# Dakar Rally '06 X-Trail



## Terranismo (Aug 31, 2004)

After reading the thread over at the Aussie forum (BTW Jalal I don't remember my password there, any help?), I followed the links to both pics shown:


















Some people saw the specification sheet which listed this X-Trail as having a VQ35DE engine. After reading the full sheet and examining the picture I can tell you guys, that the "Super Production" vehicle is NOT a X-Trail.

It is in fact a R50 Pathfinder/Terrano (ran in previous years) with the hood and front lights of a T-30 X-Trail blended in. The most obvious points that show it to be a R50 in disguise are the door handles, window and windshield shapes, rear view mirrors, and the spec sheet which shows it as having a live rear axle.

Jalal feel free to post this at your forum.


----------



## aussietrail (Sep 24, 2004)

Hey Terranismo, long time no see 

They had BOTH The Pathfinder Terrano and the X-Trail in this race and this spec sheet proves it.

http://img132.imagevenue.com/img.php?loc=loc24&image=73a44_X_trail_specs.JPG

The specs are different slightly between the two cars that have taken part in this race.

P.S. Regarding the lost password, go HERE and type in your username and the system will send you an email to the email address you have registered with (provided it is still active)


----------



## Terranismo (Aug 31, 2004)

Jalal, the truck in the pictures is NOT a X-Trail.

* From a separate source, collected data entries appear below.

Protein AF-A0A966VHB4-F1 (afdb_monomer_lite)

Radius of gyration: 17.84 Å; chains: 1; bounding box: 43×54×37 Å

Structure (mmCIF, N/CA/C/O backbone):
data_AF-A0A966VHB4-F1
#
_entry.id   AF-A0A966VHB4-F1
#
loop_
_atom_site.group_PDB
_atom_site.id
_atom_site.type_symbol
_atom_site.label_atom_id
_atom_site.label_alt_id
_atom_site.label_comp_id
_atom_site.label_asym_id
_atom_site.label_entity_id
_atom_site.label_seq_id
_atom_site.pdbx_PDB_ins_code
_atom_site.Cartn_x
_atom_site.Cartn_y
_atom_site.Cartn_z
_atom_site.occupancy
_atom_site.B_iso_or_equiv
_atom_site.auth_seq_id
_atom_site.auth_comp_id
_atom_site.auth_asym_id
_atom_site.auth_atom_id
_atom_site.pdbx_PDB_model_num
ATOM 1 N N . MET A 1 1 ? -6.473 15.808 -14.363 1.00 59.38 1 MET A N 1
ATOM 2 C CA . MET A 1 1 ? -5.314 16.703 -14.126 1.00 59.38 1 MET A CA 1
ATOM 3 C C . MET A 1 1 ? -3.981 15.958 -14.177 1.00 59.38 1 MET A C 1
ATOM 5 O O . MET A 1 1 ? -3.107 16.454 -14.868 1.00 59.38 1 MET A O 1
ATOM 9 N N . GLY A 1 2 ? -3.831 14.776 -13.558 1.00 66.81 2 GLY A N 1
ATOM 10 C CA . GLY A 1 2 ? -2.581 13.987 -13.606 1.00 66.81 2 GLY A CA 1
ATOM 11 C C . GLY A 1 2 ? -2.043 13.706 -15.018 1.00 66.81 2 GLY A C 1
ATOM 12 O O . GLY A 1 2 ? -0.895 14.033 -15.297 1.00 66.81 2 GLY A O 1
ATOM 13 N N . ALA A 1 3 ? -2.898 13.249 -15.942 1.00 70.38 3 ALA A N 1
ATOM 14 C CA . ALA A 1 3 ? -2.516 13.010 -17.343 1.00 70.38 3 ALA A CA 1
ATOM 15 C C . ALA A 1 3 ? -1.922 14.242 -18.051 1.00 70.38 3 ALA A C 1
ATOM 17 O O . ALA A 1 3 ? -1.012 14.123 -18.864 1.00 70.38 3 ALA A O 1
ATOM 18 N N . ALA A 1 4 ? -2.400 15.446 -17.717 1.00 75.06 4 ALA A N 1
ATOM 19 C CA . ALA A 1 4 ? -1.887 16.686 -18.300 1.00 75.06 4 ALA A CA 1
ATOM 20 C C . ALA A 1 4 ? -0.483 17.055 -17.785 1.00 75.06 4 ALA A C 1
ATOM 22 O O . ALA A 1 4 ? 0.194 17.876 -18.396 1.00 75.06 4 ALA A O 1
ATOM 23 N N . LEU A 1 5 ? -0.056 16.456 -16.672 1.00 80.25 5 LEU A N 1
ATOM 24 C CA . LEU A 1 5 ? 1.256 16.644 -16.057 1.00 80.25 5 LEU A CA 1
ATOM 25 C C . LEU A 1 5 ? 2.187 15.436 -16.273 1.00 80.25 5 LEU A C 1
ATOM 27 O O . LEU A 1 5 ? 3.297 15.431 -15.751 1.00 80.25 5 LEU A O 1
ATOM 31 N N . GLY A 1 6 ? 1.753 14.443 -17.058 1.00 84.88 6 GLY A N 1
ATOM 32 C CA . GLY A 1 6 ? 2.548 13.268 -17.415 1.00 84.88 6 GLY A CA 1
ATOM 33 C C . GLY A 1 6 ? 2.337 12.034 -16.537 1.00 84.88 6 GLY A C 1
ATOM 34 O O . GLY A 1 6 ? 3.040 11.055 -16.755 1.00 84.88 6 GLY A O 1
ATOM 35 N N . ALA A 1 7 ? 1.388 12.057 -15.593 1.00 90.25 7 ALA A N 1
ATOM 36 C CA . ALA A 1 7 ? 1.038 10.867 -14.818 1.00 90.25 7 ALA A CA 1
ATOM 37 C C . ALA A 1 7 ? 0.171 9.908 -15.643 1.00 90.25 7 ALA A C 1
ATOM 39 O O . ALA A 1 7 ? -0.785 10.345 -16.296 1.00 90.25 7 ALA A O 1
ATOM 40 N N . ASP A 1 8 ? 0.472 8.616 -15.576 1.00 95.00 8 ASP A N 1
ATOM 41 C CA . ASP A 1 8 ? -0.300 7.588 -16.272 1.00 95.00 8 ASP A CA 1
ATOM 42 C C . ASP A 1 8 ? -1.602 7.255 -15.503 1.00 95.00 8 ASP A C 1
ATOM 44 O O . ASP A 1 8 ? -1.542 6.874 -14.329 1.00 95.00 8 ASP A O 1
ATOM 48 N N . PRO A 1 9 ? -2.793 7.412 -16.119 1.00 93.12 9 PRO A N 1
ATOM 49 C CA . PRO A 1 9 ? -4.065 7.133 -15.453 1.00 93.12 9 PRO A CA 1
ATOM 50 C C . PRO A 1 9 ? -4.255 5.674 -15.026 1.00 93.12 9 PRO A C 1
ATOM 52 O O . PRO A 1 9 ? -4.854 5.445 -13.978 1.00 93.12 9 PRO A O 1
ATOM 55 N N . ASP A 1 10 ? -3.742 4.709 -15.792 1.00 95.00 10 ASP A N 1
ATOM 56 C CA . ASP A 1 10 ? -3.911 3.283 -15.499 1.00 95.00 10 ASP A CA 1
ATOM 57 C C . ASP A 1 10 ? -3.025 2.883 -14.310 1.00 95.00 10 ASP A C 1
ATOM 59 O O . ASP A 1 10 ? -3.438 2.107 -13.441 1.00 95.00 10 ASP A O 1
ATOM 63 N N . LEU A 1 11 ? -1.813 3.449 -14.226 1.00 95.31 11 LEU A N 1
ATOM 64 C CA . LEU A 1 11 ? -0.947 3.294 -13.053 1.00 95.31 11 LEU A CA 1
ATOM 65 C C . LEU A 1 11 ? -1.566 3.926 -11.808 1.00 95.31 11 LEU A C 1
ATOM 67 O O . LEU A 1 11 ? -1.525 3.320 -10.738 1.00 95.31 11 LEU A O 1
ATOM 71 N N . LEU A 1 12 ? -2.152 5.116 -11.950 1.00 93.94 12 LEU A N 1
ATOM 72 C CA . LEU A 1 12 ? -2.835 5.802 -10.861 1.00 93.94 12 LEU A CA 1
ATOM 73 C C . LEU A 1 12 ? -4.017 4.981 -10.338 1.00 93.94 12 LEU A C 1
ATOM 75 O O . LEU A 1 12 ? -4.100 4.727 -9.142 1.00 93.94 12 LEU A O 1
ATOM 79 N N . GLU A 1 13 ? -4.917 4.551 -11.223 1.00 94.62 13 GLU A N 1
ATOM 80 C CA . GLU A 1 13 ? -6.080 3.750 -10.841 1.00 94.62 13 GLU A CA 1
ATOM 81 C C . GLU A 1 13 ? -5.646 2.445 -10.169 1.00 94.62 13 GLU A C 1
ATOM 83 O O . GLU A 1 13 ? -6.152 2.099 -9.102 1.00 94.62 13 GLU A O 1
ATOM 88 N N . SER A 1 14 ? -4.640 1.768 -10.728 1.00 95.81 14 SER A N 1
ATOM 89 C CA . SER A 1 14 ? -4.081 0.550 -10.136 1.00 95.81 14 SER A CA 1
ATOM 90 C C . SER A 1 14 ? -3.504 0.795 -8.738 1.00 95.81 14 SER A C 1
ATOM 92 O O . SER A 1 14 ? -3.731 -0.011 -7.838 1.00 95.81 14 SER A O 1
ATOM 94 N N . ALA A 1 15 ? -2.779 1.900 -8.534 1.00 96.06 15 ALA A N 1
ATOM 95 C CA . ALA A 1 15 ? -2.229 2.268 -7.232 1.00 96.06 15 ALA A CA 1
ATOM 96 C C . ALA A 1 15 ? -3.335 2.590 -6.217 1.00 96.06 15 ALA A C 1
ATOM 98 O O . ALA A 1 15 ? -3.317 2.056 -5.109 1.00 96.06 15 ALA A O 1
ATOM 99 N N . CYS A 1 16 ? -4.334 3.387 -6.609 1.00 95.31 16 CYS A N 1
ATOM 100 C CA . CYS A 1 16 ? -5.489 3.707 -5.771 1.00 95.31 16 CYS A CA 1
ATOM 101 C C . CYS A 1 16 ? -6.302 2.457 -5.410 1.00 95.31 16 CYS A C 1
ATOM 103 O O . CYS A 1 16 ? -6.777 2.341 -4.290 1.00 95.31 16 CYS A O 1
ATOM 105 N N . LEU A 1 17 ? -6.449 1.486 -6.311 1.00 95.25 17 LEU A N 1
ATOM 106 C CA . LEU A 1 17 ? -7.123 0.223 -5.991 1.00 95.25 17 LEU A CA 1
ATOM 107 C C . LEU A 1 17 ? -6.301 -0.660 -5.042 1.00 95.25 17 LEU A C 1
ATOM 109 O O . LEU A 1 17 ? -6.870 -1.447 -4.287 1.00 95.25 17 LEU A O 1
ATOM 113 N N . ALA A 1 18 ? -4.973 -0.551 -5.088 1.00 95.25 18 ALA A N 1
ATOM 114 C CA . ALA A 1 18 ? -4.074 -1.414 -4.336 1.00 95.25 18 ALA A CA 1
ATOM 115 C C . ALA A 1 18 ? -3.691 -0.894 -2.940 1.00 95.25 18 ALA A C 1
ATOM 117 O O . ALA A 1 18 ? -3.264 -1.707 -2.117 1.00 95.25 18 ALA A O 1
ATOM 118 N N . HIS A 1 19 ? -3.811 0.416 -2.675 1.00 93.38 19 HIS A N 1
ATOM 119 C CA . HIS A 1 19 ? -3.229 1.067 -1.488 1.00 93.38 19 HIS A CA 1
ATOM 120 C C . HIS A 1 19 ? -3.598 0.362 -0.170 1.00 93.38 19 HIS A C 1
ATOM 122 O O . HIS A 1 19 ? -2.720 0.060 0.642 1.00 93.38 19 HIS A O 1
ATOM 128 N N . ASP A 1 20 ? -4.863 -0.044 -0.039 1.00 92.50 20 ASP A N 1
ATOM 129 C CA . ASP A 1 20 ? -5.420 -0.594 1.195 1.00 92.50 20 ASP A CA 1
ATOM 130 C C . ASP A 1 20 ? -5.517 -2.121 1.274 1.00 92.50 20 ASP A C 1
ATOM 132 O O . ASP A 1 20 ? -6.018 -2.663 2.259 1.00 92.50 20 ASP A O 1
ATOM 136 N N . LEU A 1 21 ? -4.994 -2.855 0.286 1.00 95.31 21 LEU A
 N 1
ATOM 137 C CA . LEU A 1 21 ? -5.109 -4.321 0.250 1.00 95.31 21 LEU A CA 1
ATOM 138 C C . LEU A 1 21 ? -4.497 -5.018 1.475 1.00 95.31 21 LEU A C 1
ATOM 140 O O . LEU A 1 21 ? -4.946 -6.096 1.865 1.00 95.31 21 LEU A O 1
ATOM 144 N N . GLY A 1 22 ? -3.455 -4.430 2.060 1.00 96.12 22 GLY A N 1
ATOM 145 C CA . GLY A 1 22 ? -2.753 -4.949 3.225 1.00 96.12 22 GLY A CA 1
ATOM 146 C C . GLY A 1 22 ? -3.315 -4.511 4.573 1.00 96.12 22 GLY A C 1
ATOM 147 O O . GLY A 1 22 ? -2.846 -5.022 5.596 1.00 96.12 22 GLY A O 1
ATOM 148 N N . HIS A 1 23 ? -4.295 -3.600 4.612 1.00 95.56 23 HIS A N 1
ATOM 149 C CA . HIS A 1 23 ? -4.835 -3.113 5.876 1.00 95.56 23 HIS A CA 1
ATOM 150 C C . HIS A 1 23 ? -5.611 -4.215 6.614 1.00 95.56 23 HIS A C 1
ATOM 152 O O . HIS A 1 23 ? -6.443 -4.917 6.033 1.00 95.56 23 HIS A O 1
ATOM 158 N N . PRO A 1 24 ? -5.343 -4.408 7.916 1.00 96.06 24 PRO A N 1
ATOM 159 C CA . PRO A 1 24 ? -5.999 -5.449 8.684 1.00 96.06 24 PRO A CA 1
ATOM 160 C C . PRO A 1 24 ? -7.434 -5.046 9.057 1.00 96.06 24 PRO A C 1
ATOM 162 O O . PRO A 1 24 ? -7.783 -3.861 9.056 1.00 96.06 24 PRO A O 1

Look at the doors and particularly at the door handles. The most obvious is the one in the back door, which is located in the door pillar. The front bumper is also a R-50 Pathfinder/Terrano unit modified to accept the X-Trail front grille and lights. Read the spec sheet carefully and you'll notice the following:










The front/rear suspension and steering system are not the same as the X. Furthermore it has a part/time 4WD system and a ladder chasis. Remember it's a production based class, so it does not make sense that the T-30 chasis was modified that way.


----------



## aussietrail (Sep 24, 2004)

Terranismo,

I'm not saying that they have used a T30 in this race, but they did state that the "X-Trail" they have used was heavily modified; this includes body, engine and chassis to make it suitable for such an adventure.

If the above means that they have only used the front grill and headlights from a T30, so be it LOL In any case it has participated in Dakar 2006 under an official brand name of *X-TRAIL* and this what matters 

I don't think any candid tactics were used here by Nissan, so am just happy that an X-Trail (or part of it) was there. hehehe


----------



## ron519098 (May 4, 2005)

If you look at Nissan's official Paris Dakar site here it makes no mention of the X-Trail competing in this year's event.


----------



## aussietrail (Sep 24, 2004)

ron519098 said:


> If you look at Nissan's official Paris Dakar site here it makes no mention of the X-Trail competing in this year's event.


Strange indeed, because team #329 (which is Team X-Trail) is mentioned in the overall results page HERE on the website you mentioned and Team Number 329 profile as per the Official Dakar 2006 website is this:





I would be pretty pissed off with Nissan if I was the one being left out from the Nissan driving team, especially after claiming position #21 overall


----------